Records provided |
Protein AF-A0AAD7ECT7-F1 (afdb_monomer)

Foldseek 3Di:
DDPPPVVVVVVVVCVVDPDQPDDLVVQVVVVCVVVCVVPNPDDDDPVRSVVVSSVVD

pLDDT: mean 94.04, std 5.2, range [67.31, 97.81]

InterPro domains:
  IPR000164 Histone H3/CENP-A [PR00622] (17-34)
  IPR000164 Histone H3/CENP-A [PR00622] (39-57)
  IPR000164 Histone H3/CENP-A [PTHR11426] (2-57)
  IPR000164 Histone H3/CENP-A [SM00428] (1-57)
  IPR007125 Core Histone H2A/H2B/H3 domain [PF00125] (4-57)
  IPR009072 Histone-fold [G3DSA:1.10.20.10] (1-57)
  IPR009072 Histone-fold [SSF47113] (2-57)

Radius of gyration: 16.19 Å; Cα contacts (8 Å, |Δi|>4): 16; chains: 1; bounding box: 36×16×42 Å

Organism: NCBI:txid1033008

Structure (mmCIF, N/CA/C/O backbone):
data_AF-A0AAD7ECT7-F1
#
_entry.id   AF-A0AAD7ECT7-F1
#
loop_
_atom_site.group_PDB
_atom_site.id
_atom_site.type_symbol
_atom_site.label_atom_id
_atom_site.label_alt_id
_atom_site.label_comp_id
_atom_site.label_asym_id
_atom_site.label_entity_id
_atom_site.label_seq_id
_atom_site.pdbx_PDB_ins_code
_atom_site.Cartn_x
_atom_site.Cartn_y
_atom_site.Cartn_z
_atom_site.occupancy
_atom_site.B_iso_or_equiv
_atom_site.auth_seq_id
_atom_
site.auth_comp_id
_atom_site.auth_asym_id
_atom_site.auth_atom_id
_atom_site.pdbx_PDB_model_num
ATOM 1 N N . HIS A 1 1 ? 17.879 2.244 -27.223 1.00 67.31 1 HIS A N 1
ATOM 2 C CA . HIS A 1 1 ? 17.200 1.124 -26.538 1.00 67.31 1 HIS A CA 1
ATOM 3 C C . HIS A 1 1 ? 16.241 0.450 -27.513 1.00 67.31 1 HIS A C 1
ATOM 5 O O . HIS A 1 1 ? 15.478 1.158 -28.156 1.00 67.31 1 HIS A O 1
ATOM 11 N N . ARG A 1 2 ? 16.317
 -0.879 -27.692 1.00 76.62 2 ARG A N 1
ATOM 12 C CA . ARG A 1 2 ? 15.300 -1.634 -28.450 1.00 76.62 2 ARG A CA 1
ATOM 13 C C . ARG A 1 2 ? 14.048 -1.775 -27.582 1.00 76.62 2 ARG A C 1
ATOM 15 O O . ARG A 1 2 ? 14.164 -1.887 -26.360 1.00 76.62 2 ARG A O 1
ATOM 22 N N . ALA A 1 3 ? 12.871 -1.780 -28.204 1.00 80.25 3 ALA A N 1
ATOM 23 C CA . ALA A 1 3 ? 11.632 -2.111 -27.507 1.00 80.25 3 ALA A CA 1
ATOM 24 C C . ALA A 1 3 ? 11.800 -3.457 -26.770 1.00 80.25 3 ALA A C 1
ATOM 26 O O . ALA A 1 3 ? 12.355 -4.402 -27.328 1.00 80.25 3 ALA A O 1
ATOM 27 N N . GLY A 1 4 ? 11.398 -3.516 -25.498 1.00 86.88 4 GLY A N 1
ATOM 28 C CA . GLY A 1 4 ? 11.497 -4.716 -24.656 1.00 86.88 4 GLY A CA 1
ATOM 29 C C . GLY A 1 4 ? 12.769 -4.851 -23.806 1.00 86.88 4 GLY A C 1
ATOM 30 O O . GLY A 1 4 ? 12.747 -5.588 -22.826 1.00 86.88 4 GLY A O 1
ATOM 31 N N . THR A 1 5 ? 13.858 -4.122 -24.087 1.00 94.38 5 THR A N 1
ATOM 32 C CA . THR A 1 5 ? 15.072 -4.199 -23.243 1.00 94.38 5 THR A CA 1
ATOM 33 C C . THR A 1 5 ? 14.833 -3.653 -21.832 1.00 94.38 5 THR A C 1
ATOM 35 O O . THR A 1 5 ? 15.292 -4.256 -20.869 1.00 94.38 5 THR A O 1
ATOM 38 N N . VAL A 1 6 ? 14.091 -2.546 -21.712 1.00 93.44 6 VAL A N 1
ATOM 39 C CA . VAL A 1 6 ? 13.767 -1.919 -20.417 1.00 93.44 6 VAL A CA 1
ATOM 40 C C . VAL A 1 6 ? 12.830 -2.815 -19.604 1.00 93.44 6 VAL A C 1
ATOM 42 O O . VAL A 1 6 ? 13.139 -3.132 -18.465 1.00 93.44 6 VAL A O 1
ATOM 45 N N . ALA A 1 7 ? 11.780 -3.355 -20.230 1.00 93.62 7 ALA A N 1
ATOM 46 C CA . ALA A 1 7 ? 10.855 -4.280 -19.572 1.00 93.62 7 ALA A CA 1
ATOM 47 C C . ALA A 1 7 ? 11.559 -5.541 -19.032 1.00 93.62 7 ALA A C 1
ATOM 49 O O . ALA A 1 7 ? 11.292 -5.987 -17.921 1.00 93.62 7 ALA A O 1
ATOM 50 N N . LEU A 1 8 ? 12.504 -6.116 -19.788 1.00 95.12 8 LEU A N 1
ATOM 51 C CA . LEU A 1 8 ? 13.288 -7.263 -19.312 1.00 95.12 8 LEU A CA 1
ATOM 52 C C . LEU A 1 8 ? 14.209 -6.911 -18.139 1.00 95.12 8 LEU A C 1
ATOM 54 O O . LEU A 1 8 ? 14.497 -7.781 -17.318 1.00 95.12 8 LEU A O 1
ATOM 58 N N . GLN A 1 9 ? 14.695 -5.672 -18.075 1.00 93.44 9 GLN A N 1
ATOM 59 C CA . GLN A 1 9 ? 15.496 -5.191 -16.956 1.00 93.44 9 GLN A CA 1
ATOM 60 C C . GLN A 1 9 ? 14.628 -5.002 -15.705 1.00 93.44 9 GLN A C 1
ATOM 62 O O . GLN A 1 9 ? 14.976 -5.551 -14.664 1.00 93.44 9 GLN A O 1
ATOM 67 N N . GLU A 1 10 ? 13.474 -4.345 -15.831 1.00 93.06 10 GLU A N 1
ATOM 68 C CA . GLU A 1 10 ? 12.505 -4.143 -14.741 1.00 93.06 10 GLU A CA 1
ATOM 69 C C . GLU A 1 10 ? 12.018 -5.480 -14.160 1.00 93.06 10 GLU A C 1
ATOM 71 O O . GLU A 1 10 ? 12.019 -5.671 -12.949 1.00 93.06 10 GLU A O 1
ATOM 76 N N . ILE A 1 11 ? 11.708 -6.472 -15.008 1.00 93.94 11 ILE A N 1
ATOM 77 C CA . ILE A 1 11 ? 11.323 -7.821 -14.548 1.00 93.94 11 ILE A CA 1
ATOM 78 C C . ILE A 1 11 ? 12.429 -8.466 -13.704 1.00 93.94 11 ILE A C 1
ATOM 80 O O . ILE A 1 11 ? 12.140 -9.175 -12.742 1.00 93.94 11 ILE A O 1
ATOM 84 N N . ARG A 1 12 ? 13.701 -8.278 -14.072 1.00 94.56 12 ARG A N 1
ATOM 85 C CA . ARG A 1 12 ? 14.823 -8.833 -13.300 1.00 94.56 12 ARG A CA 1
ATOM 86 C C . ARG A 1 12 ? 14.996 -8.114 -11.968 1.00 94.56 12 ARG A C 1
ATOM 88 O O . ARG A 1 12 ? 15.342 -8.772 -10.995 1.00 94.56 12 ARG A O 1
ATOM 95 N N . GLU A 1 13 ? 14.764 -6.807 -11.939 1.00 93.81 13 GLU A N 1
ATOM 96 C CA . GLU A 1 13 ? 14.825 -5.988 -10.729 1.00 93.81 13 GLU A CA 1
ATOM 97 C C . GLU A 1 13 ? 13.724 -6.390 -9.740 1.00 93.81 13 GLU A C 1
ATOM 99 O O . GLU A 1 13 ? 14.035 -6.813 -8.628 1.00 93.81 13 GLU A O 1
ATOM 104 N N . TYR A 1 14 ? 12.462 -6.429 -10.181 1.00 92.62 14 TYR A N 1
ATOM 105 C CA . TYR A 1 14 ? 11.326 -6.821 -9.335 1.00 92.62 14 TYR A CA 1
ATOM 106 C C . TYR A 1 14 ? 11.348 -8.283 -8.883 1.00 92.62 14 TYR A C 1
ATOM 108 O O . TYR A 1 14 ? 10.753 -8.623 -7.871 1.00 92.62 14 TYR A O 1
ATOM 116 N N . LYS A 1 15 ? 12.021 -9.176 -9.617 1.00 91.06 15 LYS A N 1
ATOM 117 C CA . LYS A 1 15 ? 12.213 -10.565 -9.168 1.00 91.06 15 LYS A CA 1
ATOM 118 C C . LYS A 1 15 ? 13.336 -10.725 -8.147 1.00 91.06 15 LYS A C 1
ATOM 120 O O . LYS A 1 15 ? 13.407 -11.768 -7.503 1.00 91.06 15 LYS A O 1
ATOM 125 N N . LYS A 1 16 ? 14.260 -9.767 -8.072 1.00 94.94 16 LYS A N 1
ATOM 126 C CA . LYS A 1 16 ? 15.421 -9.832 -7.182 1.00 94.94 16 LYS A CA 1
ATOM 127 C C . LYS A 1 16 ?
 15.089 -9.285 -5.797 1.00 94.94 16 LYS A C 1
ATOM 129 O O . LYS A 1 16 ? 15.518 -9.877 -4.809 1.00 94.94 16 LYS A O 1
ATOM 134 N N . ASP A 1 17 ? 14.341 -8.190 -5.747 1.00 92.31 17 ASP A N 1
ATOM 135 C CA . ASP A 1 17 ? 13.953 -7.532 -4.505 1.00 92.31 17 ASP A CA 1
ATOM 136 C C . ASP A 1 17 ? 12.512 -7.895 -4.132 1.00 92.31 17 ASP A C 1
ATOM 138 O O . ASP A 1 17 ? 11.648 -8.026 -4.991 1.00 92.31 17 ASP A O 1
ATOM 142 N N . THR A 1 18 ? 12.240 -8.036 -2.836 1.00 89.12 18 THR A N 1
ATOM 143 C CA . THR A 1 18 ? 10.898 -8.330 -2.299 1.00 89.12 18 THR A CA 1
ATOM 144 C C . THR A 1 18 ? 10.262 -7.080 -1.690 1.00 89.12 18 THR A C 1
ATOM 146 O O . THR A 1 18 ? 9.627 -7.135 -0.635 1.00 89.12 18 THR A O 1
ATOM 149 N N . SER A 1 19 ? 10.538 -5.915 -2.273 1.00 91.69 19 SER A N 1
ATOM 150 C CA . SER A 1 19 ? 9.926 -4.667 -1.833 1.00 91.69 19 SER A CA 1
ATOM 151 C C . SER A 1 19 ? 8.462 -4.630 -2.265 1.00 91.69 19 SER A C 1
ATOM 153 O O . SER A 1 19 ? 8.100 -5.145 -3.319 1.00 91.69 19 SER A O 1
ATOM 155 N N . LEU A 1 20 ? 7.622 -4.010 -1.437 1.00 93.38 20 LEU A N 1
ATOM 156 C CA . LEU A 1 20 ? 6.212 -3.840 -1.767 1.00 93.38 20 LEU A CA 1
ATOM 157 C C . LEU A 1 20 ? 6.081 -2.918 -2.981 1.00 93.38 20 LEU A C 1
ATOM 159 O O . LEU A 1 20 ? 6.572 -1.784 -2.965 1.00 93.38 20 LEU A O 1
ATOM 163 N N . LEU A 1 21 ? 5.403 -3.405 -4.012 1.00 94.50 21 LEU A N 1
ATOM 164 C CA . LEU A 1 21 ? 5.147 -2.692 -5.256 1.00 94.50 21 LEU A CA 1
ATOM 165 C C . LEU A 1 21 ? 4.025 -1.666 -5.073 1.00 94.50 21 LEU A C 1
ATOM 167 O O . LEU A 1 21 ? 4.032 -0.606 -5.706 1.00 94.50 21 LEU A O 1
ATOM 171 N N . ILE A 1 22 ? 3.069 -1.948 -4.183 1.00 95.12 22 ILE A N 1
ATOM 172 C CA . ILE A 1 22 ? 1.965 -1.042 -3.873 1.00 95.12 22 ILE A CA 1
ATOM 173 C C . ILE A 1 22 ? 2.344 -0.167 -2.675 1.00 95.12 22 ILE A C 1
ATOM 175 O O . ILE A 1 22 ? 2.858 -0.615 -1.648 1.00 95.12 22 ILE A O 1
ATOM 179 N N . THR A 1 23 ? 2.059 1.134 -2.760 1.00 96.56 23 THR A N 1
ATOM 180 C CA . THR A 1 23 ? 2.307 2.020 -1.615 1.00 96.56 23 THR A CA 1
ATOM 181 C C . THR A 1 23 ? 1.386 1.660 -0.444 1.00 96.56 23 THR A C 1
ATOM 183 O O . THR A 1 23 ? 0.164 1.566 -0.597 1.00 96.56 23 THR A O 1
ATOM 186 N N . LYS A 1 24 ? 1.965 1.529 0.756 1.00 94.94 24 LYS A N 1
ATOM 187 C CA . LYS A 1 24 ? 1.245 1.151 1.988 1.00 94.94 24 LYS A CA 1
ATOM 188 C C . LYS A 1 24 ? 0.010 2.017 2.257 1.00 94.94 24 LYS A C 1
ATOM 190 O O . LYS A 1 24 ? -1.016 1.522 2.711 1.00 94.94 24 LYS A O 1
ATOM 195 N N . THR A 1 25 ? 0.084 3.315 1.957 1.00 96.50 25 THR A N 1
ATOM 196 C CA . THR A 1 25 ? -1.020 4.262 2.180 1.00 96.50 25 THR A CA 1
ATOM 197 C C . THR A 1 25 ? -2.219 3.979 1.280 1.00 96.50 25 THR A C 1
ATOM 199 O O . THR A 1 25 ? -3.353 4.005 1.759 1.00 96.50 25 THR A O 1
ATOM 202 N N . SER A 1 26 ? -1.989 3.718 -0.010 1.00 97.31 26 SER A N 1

Exercise |
Set down, exactly as they appear above, all lines from the one that has "ATOM 30 O O" down to the one that has "ATOM 54 O O", including those two and no others.

Solution for this task |
ATOM 30 O O . GLY A 1 4 ? 12.747 -5.588 -22.826 1.00 86.88 4 GLY A O 1
ATOM 31 N N . THR A 1 5 ? 13.858 -4.122 -24.087 1.00 94.38 5 THR A N 1
ATOM 32 C CA . THR A 1 5 ? 15.072 -4.199 -23.243 1.00 94.38 5 THR A CA 1
ATOM 33 C C . THR A 1 5 ? 14.833 -3.653 -21.832 1.00 94.38 5 THR A C 1
ATOM 35 O O . THR A 1 5 ? 15.292 -4.256 -20.869 1.00 94.38 5 THR A O 1
ATOM 38 N N . VAL A 1 6 ? 14.091 -2.546 -21.712 1.00 93.44 6 VAL A N 1
ATOM 39 C CA . VAL A 1 6 ? 13.767 -1.919 -20.417 1.00 93.44 6 VAL A CA 1
ATOM 40 C C . VAL A 1 6 ? 12.830 -2.815 -19.604 1.00 93.44 6 VAL A C 1
ATOM 42 O O . VAL A 1 6 ? 13.139 -3.132 -18.465 1.00 93.44 6 VAL A O 1
ATOM 45 N N . ALA A 1 7 ? 11.780 -3.355 -20.230 1.00 93.62 7 ALA A N 1
ATOM 46 C CA . ALA A 1 7 ? 10.855 -4.280 -19.572 1.00 93.62 7 ALA A CA 1
ATOM 47 C C . ALA A 1 7 ? 11.559 -5.541 -19.032 1.00 93.62 7 ALA A C 1
ATOM 49 O O . ALA A 1 7 ? 11.292 -5.987 -17.921 1.00 93.62 7 ALA A O 1
ATOM 50 N N . LEU A 1 8 ? 12.504 -6.116 -19.788 1.00 95.12 8 LEU A N 1
ATOM 51 C CA . LEU A 1 8 ? 13.288 -7.263 -19.312 1.00 95.12 8 LEU A CA 1
ATOM 52 C C . LEU A 1 8 ? 14.209 -6.911 -18.139 1.00 95.12 8 LEU A C 1
ATOM 54 O O . LEU A 1 8 ? 14.497 -7.781 -17.318 1.00 95.12 8 LEU A O 1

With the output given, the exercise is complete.